Toward Black and Multiracial "Kinship" After 1997, Or How a Race Man Became "Cablinasian" (Essay)

By The Black Scholar

Toward Black and Multiracial
  • Release Date: 2009-09-22
  • Genre: Social Science

Description

LET'S THINK OF "1997" as an index for significant tensions that show between "blackness" and "mixed racialism" at the end of the twentieth century. This is not a problem of the color line, but neither is it a problem "after" the color line. Rather, what "1997" indexes is the way the "race" itself is operatively two things: stable and hierarchical on the one hand, contingent, dispersive, and idiosyncratic on the other.

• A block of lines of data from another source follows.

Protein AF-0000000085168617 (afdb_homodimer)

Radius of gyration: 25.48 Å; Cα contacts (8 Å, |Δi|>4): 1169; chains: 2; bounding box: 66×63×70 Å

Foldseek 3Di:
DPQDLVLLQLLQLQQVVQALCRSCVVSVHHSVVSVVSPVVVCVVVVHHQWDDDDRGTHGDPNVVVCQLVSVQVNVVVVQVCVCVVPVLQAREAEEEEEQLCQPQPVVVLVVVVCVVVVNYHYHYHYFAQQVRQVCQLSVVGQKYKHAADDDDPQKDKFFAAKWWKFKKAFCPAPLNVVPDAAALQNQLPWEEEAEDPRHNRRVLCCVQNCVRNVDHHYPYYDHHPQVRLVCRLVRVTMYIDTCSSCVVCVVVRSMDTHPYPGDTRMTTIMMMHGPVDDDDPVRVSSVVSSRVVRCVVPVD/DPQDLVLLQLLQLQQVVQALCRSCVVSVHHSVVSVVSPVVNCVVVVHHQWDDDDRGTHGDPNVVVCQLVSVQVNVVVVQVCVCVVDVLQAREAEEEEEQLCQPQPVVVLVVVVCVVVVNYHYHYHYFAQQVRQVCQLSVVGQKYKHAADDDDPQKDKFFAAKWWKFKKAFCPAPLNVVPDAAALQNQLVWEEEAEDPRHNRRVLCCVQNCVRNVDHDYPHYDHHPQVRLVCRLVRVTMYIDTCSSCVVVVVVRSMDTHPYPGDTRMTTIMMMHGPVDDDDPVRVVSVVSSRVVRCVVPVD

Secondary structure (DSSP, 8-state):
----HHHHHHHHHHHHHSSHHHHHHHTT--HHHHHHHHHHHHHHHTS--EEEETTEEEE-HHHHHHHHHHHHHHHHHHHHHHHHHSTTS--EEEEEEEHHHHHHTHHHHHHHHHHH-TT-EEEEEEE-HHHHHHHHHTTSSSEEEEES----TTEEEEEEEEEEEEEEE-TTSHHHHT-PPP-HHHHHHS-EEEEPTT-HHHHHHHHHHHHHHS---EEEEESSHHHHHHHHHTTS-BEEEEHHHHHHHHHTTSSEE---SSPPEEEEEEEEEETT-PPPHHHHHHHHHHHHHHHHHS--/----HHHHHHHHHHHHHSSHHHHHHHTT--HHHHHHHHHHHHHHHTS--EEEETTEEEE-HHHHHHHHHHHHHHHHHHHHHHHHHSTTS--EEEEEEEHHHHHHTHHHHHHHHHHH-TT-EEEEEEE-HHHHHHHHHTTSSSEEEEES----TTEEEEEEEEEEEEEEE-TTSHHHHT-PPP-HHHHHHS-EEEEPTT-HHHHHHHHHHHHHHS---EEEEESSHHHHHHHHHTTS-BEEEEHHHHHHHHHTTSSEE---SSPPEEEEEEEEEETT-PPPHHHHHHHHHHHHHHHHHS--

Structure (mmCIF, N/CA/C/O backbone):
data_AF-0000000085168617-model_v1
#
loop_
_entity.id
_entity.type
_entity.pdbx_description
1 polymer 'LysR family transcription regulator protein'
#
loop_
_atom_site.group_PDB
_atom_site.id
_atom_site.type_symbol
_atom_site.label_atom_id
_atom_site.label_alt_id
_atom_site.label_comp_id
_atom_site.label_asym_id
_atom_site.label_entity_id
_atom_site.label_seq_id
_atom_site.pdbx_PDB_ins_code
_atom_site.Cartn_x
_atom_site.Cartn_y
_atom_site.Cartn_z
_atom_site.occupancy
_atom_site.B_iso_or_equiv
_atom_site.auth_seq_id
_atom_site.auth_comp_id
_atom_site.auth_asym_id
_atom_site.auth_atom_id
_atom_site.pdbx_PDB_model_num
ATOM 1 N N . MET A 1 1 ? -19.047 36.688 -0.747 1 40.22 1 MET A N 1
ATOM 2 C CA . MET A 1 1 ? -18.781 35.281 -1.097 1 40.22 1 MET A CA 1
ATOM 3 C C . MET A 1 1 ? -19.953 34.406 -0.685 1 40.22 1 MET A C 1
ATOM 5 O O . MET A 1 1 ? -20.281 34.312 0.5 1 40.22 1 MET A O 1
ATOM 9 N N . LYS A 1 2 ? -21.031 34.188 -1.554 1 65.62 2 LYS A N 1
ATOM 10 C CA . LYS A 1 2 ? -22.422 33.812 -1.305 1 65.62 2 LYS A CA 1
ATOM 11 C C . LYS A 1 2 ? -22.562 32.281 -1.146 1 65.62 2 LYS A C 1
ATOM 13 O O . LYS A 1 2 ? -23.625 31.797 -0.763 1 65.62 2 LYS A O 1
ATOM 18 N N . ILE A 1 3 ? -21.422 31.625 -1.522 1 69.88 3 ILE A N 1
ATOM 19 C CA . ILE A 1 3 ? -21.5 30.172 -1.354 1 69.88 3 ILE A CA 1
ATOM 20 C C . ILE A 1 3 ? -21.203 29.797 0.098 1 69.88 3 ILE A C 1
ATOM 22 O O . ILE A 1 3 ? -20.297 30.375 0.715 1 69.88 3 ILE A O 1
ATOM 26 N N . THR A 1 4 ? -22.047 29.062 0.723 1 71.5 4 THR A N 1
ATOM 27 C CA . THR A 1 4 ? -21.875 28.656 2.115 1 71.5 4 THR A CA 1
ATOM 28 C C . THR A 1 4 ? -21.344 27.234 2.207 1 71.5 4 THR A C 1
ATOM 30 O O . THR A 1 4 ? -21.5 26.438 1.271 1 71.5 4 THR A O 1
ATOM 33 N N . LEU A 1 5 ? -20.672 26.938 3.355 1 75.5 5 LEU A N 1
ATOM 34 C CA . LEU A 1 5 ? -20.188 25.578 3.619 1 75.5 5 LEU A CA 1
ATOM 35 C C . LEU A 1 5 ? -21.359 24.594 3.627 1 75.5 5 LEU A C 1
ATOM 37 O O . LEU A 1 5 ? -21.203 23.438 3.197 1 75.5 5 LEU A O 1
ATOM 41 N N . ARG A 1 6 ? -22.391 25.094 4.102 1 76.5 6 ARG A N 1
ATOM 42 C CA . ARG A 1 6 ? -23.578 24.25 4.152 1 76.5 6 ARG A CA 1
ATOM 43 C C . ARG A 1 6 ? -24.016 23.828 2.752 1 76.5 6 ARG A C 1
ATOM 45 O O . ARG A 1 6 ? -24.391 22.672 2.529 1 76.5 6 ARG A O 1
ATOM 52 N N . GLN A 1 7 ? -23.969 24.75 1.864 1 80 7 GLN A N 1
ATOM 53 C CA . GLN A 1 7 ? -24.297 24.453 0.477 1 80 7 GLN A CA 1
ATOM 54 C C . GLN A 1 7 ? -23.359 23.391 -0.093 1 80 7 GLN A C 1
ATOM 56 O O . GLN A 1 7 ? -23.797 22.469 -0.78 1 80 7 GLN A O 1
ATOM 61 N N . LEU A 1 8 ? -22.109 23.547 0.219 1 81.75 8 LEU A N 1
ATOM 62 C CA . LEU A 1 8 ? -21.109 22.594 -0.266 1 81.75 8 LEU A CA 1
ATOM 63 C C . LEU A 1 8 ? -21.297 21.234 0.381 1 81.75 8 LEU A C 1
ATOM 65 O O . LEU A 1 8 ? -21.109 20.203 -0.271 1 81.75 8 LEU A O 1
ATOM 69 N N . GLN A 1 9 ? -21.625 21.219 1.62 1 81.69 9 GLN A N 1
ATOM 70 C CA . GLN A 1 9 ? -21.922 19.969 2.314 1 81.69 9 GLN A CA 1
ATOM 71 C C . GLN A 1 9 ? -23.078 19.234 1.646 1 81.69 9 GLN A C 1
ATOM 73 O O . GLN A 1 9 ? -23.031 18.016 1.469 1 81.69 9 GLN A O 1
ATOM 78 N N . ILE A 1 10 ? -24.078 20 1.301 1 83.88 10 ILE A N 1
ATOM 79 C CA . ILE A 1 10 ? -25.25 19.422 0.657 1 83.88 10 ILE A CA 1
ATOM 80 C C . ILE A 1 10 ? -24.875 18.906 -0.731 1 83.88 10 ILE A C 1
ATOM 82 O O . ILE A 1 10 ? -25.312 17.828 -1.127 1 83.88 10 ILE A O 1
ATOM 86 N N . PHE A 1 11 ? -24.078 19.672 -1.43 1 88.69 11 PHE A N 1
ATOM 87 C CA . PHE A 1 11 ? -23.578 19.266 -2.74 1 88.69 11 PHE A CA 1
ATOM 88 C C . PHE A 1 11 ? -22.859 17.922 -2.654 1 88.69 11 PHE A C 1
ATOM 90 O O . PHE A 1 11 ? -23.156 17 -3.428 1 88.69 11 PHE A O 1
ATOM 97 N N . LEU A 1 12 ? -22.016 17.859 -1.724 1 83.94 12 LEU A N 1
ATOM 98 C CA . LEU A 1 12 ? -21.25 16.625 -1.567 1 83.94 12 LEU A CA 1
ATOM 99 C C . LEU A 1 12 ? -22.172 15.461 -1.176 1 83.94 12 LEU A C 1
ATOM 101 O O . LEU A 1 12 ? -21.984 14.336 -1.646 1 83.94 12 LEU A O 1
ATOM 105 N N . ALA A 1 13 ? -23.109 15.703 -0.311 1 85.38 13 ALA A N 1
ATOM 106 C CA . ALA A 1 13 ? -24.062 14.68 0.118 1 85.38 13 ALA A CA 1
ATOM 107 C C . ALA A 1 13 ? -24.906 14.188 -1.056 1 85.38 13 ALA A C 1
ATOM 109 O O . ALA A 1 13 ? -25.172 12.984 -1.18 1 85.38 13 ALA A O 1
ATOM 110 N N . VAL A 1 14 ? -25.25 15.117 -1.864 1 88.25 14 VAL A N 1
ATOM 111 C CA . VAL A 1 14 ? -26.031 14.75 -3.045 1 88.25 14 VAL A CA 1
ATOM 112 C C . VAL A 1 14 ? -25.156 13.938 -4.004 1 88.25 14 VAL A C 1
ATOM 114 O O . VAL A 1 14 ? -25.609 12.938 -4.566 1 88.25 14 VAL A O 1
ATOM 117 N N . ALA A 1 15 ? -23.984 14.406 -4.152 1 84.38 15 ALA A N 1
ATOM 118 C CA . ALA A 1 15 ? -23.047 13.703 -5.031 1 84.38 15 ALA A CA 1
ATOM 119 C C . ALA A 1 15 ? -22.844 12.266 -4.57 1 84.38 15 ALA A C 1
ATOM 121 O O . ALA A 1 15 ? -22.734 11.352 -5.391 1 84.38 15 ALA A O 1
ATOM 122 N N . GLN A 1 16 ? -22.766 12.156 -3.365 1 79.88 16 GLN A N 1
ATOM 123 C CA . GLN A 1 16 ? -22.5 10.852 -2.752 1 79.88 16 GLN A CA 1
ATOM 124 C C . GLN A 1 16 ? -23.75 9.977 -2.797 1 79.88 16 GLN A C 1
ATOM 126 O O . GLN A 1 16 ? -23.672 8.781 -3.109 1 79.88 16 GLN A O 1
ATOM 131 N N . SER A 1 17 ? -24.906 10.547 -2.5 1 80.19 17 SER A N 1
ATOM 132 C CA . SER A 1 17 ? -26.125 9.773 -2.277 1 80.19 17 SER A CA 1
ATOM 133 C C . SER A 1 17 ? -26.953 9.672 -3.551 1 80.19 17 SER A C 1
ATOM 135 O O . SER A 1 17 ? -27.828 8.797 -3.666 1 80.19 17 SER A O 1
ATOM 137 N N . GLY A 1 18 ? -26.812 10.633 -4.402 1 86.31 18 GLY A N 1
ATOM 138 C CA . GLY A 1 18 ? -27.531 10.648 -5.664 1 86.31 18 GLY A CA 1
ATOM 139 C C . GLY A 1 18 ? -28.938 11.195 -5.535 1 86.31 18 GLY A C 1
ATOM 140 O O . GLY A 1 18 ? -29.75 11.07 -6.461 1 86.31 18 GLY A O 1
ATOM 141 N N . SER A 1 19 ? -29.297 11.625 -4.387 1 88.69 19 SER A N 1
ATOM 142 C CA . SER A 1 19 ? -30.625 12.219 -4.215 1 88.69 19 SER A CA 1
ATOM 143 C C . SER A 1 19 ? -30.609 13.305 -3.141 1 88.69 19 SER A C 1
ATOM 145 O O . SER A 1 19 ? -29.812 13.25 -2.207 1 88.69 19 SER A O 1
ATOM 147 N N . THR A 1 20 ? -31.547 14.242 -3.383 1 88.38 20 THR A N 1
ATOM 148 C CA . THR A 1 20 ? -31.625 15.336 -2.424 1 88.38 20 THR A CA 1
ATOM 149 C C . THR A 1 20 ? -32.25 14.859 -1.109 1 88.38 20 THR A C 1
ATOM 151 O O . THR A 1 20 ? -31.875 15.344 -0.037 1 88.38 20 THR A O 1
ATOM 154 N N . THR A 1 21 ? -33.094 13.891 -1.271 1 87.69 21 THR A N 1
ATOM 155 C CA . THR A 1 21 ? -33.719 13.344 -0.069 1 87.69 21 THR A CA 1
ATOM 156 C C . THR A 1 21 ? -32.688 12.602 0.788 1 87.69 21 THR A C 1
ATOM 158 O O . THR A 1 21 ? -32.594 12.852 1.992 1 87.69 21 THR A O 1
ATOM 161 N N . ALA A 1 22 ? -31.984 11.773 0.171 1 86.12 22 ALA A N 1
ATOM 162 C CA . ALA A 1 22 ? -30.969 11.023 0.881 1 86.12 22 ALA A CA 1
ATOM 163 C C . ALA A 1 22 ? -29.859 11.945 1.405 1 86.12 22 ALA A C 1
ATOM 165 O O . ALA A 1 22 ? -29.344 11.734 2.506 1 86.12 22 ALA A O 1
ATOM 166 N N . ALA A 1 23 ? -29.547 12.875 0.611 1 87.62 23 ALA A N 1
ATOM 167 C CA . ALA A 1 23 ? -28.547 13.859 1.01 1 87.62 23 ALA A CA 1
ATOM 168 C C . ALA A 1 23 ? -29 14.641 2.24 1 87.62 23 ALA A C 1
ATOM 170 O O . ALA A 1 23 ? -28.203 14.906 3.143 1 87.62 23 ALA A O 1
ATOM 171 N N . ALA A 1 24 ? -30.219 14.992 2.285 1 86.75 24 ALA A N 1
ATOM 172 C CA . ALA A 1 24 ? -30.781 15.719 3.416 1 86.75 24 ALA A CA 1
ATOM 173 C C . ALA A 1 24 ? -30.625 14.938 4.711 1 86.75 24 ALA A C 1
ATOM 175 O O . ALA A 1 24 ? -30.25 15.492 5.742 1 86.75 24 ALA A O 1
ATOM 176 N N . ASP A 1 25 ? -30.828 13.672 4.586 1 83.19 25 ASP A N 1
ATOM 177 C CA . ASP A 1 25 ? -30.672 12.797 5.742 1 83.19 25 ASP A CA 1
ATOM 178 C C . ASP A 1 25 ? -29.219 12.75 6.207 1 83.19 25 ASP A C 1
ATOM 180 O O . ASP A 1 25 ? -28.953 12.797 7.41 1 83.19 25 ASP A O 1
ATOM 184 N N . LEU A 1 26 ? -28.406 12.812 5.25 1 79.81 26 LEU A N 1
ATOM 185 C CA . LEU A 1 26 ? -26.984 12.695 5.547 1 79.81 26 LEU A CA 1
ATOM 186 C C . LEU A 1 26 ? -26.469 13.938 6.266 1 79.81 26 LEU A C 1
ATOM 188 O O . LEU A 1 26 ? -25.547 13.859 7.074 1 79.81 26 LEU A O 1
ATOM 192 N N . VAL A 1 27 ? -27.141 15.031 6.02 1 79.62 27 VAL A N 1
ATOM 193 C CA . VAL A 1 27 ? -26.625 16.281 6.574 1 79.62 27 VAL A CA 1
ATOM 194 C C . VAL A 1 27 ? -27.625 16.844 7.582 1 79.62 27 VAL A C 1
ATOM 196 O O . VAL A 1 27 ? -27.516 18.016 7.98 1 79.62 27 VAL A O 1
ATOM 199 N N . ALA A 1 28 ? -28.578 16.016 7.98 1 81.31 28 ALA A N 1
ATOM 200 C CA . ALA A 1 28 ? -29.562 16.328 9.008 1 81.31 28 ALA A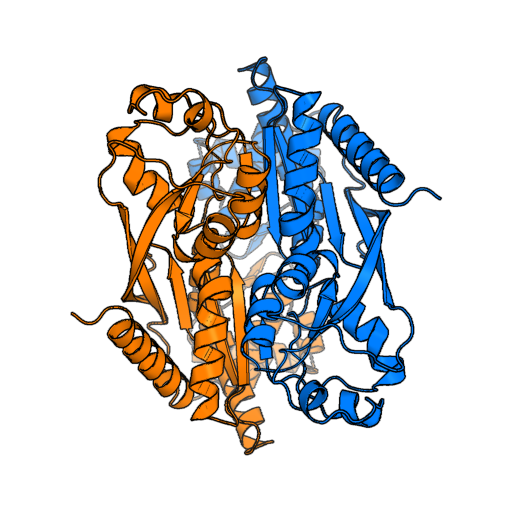 CA 1
ATOM 201 C C . ALA A 1 28 ? -30.328 17.609 8.648 1 81.31 28 ALA A C 1
ATOM 203 O O . ALA A 1 28 ? -30.438 18.516 9.469 1 81.31 28 ALA A O 1
ATOM 204 N N . LEU A 1 29 ? -30.828 17.672 7.473 1 81 29 LEU A N 1
ATOM 205 C CA . LEU A 1 29 ? -31.672 18.75 6.977 1 81 29 LEU A CA 1
ATOM 206 C C . LEU A 1 29 ? -32.969 18.188 6.387 1 81 29 LEU A C 1
ATOM 208 O O . LEU A 1 29 ? -33.094 16.984 6.164 1 81 29 LEU A O 1
ATOM 212 N N . SER A 1 30 ? -34 19.016 6.367 1 83.81 30 SER A N 1
ATOM 213 C CA . SER A 1 30 ? -35.188 18.656 5.594 1 83.81 30 SER A CA 1
ATOM 214 C C . SER A 1 30 ? -34.875 18.594 4.102 1 83.81 30 SER A C 1
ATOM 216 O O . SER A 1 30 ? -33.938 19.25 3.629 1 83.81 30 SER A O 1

During the twentieth century, "the color line" referred to cultural and legal segregation between black and white racial communities, attenuated by the quasi-biological logic of distinct bloodlines. In this scheme, "blackness" and "mixedness" shared the same subordinated relation to hegemonic whiteness. Our long, national, open secret of interracial intimacy also conflates "black" and "mixed" identities: we know, for instance, that the anti-Civil Rights, pro-segregationist senator from South Carolina, Strom Thurmond, never became public about his "biracial" daughter. Considering this tendency of conflation--this kinship of condition--perhaps "1997" indicates that, while racial categorization still is recognizably arranged around dynamics of power, "blackness" and "mixedness" begin to diverge within these dynamics. There are two seminal events that make "1997" a useful metaphorical marker: Tiger Woods' said he considers himself "Cablinasian" on the Oprah Winfrey Show, following his record-breaking win at the Masters Tournament, and the decision to include the categorization "mixed" on the 2000 Census.